The Wisconsin GOP cabal that was former Governor Scott Walker plus the continuing Assembly Speaker Robin Vos and Senate Majority Leader Scott Fitzgerald kept kicking the can down the road on funding for highway repairs and construction. In their last two budgets, hewing to their no tax increase mantras, instead of raising the gasoline tax or auto registration fees…they borrowed money to balance the state’s Department of Transportation budget. Seems like a pretty odd way to do things for fiscal conservatives…millions of dollars in borrowing.

Now long time readers will remember that I have been a proponent of raising the gasoline tax to cover the expenses of highway and roadway maintenance. Particularly as gasoline prices have hit historic lows in Wisconsin. And during his campaign, Democratic Governor Tony Evers stated that everything was on the table to solve the highway funding crisis…including raising the gas tax and possibly tolling.

And the governor has put together a task force to review highway funding and possibly make suggestions for the next biennial budget. Wouldn’t that appropriate?

Well, the GOP leadership brain trust has decided to throw their weight behind tolling. They’ve had years to solve the issue and they have come up with tolling? First of all, they essentially had all of those years of the Walker era to develop tolling options. So this rather sounds like a 2019 version of the lame duck legislation…do anything possible to poke the Democratic governor in the eye with a GOP stick.

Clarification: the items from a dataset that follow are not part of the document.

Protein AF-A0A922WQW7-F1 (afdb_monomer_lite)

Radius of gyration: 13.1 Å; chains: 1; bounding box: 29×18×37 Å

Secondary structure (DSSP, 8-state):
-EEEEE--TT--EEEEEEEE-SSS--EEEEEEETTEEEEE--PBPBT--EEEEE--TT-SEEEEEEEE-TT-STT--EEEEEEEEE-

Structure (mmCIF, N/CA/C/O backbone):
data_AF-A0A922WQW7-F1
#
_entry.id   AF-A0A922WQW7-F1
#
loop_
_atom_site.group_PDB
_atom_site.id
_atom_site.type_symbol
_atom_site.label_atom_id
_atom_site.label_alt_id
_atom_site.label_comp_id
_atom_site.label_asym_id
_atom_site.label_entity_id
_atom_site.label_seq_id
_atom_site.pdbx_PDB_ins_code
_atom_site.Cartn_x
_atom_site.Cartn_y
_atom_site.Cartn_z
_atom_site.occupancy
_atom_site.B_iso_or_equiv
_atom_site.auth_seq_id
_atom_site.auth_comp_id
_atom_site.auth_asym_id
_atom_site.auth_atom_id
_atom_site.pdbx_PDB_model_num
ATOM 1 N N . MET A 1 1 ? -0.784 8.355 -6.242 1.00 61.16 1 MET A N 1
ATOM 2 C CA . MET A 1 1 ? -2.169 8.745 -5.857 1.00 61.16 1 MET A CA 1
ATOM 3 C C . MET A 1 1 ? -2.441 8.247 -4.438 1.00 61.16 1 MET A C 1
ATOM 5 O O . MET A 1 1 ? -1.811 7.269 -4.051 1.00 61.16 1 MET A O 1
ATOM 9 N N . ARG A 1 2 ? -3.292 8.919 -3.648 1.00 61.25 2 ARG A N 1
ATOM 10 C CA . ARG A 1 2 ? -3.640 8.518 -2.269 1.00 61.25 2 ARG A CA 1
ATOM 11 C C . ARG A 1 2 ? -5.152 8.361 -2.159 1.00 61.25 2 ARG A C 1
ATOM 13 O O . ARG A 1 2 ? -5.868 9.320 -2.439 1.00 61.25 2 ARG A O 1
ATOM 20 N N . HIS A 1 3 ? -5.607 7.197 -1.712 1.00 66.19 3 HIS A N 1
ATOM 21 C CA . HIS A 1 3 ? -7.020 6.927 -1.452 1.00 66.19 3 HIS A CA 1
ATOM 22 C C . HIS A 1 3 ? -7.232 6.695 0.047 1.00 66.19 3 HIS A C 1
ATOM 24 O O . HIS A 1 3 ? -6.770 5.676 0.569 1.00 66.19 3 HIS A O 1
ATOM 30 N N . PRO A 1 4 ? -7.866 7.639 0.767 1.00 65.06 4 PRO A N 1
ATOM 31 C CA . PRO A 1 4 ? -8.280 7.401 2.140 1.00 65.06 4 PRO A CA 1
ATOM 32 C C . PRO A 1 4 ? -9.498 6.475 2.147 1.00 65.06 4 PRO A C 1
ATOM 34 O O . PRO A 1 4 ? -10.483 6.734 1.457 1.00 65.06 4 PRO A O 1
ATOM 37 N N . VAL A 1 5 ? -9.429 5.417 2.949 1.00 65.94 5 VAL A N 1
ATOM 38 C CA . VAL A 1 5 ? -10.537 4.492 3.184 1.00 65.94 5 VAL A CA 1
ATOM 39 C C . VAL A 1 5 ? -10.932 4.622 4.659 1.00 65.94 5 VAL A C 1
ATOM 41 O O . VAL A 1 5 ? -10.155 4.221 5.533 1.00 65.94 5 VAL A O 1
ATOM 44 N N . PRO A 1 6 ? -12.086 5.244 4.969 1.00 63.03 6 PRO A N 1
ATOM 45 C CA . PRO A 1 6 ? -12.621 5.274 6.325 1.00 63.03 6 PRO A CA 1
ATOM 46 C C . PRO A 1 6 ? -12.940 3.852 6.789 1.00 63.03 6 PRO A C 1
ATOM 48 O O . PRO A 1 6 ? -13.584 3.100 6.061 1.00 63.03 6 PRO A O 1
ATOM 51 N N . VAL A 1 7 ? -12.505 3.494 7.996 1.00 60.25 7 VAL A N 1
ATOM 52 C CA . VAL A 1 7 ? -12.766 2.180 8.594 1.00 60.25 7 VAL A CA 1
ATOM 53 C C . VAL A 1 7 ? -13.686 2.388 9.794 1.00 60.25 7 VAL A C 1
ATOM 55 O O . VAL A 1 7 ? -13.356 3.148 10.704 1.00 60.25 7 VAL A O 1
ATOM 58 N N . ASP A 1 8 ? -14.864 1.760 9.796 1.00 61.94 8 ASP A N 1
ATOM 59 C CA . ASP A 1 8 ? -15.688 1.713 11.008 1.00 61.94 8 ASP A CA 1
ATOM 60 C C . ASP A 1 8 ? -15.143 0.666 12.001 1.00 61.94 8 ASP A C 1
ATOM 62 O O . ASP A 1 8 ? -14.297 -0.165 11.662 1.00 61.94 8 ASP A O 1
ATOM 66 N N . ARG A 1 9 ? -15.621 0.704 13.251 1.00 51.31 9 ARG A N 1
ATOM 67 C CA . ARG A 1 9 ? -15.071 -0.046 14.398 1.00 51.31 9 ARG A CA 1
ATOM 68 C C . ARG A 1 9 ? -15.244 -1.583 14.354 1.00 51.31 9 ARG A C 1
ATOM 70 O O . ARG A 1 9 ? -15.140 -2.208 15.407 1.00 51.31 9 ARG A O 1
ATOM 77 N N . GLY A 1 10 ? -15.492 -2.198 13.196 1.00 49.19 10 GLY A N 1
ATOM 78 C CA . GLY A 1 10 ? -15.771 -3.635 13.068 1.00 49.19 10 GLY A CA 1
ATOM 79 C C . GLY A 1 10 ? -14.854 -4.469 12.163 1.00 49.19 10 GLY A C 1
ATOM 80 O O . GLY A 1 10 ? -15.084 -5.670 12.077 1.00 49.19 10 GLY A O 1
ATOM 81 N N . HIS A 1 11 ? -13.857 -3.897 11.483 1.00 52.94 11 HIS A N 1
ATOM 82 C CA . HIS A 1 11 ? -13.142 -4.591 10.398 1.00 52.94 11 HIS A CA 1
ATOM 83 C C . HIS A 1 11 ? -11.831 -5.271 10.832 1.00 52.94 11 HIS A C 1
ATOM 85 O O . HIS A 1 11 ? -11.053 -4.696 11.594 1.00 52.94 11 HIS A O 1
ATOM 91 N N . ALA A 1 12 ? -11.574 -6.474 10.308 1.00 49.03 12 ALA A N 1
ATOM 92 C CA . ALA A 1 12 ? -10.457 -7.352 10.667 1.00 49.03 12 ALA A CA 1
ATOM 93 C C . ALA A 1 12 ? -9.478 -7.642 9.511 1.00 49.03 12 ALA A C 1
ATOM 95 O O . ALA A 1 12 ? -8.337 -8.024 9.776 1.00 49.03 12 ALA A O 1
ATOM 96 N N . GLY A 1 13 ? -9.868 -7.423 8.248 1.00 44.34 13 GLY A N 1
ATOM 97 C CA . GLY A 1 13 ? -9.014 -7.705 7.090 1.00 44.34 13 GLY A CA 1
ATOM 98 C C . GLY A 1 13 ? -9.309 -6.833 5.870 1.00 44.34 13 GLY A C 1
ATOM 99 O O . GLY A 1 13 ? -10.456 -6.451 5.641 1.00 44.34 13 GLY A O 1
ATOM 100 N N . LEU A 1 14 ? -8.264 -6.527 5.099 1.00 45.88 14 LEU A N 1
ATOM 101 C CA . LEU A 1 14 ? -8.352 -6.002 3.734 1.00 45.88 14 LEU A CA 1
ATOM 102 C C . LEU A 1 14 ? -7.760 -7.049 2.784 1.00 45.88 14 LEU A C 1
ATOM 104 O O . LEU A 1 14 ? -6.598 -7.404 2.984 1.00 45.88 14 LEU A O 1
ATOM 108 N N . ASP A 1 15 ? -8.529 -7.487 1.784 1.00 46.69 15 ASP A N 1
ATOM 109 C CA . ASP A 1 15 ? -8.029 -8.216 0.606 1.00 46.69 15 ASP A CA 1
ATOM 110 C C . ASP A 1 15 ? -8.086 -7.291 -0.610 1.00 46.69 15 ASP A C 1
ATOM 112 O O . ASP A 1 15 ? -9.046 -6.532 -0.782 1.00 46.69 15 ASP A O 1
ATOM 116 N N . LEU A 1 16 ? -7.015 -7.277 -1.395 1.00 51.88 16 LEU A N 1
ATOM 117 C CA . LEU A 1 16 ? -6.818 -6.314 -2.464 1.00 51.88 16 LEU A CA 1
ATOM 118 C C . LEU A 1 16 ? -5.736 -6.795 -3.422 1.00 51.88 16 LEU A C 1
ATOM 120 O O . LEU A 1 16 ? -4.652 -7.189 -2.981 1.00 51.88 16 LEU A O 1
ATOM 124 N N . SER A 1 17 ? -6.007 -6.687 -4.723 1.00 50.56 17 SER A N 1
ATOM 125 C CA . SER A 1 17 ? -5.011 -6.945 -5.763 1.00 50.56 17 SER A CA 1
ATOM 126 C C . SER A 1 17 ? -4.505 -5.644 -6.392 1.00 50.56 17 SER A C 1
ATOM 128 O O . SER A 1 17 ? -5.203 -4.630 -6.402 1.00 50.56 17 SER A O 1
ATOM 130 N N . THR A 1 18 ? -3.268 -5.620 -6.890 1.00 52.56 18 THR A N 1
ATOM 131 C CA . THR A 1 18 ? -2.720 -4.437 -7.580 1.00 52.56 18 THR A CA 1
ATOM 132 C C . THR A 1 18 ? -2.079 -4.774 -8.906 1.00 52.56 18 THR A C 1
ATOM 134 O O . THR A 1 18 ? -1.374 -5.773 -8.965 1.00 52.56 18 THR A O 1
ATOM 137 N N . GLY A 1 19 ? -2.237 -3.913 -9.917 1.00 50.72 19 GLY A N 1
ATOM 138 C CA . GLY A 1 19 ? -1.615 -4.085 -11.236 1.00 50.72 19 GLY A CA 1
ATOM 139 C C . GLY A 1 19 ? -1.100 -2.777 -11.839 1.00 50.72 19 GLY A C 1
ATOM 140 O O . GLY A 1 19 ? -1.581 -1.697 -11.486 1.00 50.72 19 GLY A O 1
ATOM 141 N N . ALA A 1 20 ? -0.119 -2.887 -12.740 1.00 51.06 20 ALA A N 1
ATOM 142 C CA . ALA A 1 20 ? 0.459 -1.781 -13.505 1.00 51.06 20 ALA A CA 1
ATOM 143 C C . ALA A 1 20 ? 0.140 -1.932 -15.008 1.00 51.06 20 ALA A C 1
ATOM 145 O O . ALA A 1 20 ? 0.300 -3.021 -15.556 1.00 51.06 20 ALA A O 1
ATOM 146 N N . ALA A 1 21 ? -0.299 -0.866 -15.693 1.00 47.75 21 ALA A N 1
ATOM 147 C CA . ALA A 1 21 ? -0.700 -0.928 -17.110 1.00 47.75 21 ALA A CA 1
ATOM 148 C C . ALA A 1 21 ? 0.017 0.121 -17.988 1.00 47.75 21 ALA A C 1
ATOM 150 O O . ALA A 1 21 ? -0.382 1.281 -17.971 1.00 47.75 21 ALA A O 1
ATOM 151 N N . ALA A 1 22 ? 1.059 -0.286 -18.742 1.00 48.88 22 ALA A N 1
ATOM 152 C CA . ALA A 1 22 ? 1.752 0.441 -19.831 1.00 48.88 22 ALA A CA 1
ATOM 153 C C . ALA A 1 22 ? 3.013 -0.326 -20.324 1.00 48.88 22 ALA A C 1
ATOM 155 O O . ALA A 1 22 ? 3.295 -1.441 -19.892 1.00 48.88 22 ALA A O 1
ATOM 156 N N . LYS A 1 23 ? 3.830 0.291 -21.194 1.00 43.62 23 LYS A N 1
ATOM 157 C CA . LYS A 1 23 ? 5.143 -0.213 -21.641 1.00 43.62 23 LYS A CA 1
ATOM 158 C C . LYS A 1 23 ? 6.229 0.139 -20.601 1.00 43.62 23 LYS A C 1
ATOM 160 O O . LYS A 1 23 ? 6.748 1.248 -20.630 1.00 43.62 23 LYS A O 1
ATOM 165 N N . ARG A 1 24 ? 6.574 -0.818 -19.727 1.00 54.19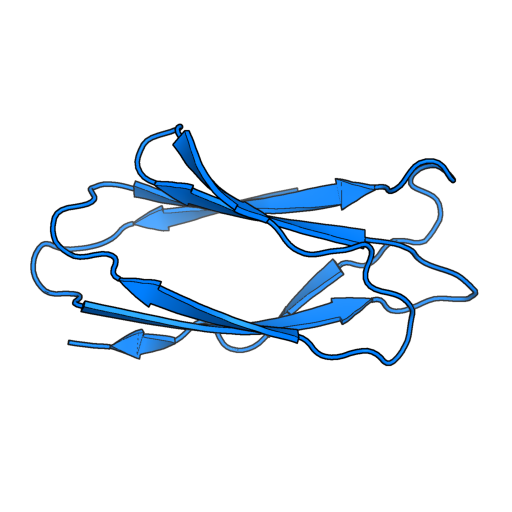 24 ARG A N 1
ATOM 166 C CA . ARG A 1 24 ? 7.497 -0.703 -18.562 1.00 54.19 24 ARG A CA 1
ATOM 167 C C . ARG A 1 24 ? 7.062 0.200 -17.381 1.00 54.19 24 ARG A C 1
ATOM 169 O O . ARG A 1 24 ? 7.921 0.862 -16.807 1.00 54.19 24 ARG A O 1
ATOM 176 N N . PRO A 1 25 ? 5.783 0.248 -16.976 1.00 60.31 25 PRO A N 1
ATOM 177 C CA . PRO A 1 25 ? 5.409 0.917 -15.748 1.00 60.31 25 PRO A CA 1
ATOM 178 C C . PRO A 1 25 ? 5.946 0.130 -14.561 1.00 60.31 25 PRO A C 1
ATOM 180 O O . PRO A 1 25 ? 5.898 -1.103 -14.534 1.00 60.31 25 PRO A O 1
ATOM 183 N N . THR A 1 26 ? 6.442 0.855 -13.578 1.00 69.12 26 THR A N 1
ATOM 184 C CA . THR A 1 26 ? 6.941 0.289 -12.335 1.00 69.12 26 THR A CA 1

Tolling is an incredibly stupid idea. It will take years to implement. It can’t currently be done on federal highways without changes in legislation out of Washington. We have very few state highways that are worthy of a toll. Fewer major bridges that could be tolled. It would take years of engineering (cost) followed by property acquisition (cost) and then construction of toll plazas, booths and card readers (cost) (assuming we go with a pass system) and software/network/infrastructure to make it run (cost) (and we know how well state IT projects go). And I bet we don’t even have a good handle on how much potential revenue tolling would produce (yes I know it depends how many miles we can toll and how much we think we can charge). And it probably won’t pay for anything besides itself, even if it manages to do that. Illinois is always complaining about not having enough funds to maintain their tollways just before raising the tolls.

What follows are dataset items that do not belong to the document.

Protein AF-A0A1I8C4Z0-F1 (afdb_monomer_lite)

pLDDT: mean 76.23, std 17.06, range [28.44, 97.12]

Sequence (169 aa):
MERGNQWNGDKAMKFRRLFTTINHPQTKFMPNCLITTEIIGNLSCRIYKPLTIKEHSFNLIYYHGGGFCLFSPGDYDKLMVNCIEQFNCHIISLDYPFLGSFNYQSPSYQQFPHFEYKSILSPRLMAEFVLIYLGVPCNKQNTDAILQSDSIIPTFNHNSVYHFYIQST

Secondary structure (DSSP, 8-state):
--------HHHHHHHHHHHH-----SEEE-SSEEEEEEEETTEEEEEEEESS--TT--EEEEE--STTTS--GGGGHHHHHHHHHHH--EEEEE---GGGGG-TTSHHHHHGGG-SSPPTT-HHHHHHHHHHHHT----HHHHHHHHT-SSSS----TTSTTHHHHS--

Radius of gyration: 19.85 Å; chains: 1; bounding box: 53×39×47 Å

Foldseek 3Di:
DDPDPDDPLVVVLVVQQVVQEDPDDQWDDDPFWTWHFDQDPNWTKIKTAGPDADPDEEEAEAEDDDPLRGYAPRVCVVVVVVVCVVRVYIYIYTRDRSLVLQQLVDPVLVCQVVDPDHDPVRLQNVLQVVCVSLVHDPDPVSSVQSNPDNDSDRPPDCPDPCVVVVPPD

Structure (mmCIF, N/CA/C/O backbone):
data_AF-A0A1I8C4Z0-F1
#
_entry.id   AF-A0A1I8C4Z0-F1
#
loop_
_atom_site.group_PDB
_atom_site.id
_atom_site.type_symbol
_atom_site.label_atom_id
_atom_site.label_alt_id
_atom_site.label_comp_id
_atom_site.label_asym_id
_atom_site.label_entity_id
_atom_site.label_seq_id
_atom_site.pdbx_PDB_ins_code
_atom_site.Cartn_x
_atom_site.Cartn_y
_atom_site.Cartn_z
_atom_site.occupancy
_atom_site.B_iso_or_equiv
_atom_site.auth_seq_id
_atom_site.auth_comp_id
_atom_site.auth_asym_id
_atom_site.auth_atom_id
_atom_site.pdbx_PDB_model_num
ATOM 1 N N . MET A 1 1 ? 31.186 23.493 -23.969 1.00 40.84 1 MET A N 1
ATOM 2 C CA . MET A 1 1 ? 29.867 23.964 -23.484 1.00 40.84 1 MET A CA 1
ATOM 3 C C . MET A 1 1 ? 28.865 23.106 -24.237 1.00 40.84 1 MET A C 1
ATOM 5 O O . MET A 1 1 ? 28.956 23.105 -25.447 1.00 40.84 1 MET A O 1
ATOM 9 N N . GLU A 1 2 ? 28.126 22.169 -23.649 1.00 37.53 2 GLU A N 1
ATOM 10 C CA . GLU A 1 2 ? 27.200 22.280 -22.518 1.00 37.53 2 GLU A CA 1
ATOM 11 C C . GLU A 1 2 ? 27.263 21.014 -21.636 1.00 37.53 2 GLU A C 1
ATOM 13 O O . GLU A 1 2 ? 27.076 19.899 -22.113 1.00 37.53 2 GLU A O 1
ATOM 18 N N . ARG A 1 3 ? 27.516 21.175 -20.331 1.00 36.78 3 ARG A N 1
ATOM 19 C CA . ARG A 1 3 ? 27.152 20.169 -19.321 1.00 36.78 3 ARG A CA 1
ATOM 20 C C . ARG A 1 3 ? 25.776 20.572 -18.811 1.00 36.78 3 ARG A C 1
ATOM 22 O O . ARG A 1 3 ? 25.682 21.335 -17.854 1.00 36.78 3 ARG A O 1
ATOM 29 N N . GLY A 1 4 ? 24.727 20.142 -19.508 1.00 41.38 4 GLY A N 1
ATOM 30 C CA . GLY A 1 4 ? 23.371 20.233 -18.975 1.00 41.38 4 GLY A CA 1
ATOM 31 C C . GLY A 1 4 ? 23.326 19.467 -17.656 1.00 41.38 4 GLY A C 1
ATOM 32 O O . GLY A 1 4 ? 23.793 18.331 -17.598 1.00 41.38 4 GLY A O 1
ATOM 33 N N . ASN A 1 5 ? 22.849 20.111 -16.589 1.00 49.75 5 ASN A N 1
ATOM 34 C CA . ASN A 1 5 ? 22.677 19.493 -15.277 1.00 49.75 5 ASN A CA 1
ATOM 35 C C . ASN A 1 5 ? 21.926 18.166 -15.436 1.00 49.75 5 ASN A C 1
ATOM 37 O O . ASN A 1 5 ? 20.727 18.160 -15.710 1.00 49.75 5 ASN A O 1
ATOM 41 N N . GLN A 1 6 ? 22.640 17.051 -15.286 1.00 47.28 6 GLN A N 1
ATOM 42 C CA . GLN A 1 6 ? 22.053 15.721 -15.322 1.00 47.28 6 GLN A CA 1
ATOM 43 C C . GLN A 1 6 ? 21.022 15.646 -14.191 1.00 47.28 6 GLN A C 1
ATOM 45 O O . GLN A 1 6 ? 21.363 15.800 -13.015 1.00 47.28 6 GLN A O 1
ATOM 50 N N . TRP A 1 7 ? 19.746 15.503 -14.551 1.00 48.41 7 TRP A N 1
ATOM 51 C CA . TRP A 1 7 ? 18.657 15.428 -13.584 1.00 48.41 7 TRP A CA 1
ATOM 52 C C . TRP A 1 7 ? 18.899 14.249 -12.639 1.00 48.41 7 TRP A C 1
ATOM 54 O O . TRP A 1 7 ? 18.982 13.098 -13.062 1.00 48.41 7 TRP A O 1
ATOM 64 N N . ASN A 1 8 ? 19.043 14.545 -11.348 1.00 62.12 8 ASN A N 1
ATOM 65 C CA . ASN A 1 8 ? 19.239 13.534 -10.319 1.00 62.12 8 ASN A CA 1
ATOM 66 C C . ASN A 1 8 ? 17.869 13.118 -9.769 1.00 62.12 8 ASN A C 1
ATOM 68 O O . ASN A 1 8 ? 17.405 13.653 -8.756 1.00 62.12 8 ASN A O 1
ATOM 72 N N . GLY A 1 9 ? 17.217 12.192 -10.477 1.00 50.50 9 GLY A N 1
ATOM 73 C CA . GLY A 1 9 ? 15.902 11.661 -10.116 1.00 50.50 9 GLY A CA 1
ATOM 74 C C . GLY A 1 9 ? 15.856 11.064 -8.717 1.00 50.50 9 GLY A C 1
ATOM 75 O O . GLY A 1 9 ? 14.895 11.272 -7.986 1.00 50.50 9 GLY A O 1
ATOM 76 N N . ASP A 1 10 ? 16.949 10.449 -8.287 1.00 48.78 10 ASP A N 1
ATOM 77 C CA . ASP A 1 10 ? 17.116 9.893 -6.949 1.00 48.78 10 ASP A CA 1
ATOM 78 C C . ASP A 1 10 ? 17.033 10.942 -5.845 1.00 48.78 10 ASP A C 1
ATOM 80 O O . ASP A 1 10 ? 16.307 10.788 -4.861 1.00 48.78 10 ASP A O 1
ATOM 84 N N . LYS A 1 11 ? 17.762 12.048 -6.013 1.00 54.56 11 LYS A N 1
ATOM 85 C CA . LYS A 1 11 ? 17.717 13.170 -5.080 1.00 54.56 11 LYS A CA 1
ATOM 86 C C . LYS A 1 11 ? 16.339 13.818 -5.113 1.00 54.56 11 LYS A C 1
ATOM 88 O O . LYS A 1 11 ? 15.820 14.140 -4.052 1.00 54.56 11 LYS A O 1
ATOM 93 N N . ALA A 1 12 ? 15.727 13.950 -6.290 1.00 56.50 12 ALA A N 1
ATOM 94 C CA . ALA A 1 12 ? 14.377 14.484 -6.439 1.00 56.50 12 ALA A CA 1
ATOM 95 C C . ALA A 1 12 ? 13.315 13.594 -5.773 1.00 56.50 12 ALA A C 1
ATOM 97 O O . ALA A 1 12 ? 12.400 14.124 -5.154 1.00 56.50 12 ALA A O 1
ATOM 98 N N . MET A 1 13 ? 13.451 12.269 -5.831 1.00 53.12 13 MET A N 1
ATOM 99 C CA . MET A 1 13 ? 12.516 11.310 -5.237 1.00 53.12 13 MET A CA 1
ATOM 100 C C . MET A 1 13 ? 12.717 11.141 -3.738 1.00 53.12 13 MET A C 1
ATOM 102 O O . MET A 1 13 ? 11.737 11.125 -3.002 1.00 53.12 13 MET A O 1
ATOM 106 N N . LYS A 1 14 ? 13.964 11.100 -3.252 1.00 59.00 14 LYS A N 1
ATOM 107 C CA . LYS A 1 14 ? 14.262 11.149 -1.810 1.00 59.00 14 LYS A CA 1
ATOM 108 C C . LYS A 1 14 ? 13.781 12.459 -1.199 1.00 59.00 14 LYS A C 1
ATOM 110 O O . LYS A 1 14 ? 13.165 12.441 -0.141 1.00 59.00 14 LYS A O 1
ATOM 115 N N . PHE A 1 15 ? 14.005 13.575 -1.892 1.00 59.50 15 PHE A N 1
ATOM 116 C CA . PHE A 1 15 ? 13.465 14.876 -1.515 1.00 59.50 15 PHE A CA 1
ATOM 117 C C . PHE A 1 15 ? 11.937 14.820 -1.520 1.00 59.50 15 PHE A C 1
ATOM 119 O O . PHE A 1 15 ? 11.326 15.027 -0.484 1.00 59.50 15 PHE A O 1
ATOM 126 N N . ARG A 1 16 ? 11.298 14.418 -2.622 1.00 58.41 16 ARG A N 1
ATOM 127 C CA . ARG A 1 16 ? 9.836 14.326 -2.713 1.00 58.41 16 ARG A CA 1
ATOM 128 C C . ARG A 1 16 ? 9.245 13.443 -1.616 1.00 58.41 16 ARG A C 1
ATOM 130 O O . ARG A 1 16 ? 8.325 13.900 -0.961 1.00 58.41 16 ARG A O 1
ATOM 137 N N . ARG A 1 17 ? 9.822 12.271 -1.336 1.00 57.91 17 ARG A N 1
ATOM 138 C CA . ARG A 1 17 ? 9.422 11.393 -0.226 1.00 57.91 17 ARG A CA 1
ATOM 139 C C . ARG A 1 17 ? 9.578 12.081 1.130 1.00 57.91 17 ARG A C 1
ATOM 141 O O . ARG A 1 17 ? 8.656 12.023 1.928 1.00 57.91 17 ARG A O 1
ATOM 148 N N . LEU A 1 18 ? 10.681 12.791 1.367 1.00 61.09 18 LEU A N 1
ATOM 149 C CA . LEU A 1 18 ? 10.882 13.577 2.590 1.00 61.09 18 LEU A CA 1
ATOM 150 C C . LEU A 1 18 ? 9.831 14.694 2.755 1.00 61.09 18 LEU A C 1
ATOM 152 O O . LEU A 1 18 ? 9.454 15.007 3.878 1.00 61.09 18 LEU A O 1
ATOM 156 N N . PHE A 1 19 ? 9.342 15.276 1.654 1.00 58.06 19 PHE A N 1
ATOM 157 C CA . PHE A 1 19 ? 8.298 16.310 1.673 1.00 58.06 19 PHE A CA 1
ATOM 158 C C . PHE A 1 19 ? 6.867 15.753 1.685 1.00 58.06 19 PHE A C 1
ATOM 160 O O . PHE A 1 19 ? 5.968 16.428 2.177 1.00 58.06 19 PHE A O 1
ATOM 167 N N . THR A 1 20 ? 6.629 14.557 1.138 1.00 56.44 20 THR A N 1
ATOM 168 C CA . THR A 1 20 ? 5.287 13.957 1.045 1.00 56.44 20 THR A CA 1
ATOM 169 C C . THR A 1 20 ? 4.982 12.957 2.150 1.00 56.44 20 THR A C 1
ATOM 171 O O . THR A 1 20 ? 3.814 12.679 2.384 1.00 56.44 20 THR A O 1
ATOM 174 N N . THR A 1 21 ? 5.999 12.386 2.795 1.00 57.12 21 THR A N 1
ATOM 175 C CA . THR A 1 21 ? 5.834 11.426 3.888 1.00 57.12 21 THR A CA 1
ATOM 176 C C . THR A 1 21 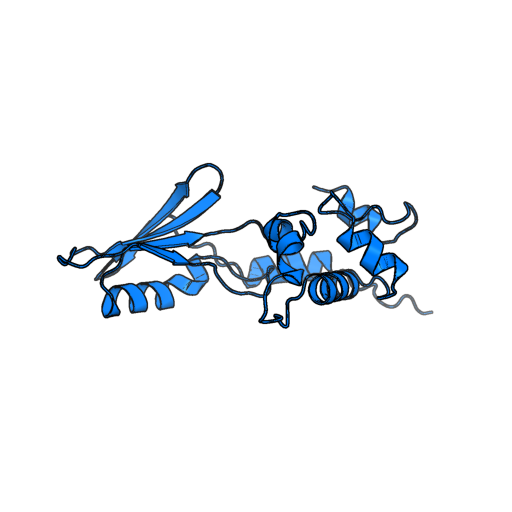? 6.039 12.161 5.203 1.00 57.12 21 THR A C 1
ATOM 178 O O . THR A 1 21 ? 7.164 12.398 5.640 1.00 57.12 21 THR A O 1
ATOM 181 N N . ILE A 1 22 ? 4.933 12.553 5.828 1.00 65.88 22 ILE A N 1
ATOM 182 C CA . ILE A 1 22 ? 4.957 13.122 7.174 1.00 65.88 22 ILE A CA 1
ATOM 183 C C . ILE A 1 22 ? 5.251 11.986 8.161 1.00 65.88 22 ILE A C 1
ATOM 185 O O . ILE A 1 22 ? 4.706 10.890 8.041 1.00 65.88 22 ILE A O 1
ATOM 189 N N . ASN A 1 23 ? 6.108 12.231 9.156 1.00 72.44 23 ASN A N 1
ATOM 190 C CA . ASN A 1 23 ? 6.268 11.293 10.265 1.00 72.44 23 ASN A CA 1
ATOM 191 C C . ASN A 1 23 ? 4.989 11.300 11.104 1.00 72.44 23 ASN A C 1
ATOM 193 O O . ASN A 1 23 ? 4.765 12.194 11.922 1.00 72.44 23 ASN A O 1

But why can’t we raise the gas tax? Well it won’t raise enough money! And tolling will (see previous paragraph)?

At that forum (Wisconsin Counties Association), Fitzgerald said raising the gas tax by 10 cents a gallon — from 32.9 cents to 42.9 cents — wouldn’t raise enough to fix the state’s roads. An increase of that size would funnel more than $330 million a year into transportation.

Only $330 million…per year! Think of that (sarcasm) That’s about what the state borrowed in the last biennial budget for the DOT. So we would have enough to offset similar future borrowing PLUS another $300 million or so in the next budget. And why are we talking 10 cents out of hand? Maybe 12 or 15? What do we need to keep state routes from crumbling back to dust?

So what is the advantage of raising the gas tax? It doesn’t cost much to implement. We already have a gas tax. We already have a collection mechanism in place. We already have years of metrics on the revenue stream for rate changes. Pass an increase…set a date…change the rate metrics in the system(s)…and off you go.

Downsides? We still have the growing population of electric and hybrids that don’t pay gas taxes at the equivalent rate as traditional gas powered vehicles. We have the continued improvement in fuel efficiency that reduces gas tax revenues. But those are things that the governor’s task force can review and suggest workarounds for future budget periods.

There’s no time like the present to get this done. Tax could increase with the new budget. Putting it off longer just delays transportation revenue improvements and allows further deterioration of state roadways. And the longer we put off repairs and maintenance…the more expensive it gets.

(so who’s wallet is whispering in Speaker Vos and Majority Leader Fitzgerald’s ear…saying tolling is the way to go?)

Take the two minutes to read the entire article at the link above. But here are a couple of excerpts that just make you wonder:


Assembly Speaker Robin Vos of Rochester and Senate Majority Leader Scott Fitzgerald of Juneau described placing tolls around the state as a way to fix the state’s highways and bridges.


“You can do it on bridges. You can do it in an awful lot of places. So I think there’s a lot more flexibility (on where tolls can be placed) and that’s why we wanted this study,” Vos said.


Assembly Minority Leader Gordon Hintz of Oshkosh said he wants more money for roads, but considers tolling the worst way to do it.


He questioned the Republicans’ sincerity, saying it would take years to implement tolls and much of the money would go toward operating the tolls instead of building roads.


“That’s not a solution,” Hintz said. “We need money today and it’s going to have to be something like a gas tax or some additional immediate revenue to stop the hole that we’ve dug to pay for the things that we need to do.”


“Sen. Fitzgerald and Rep. Vos have been talking about tolling for six years. It seems to be one of those things they throw out there to act like they’re doing something but they never actually do something.”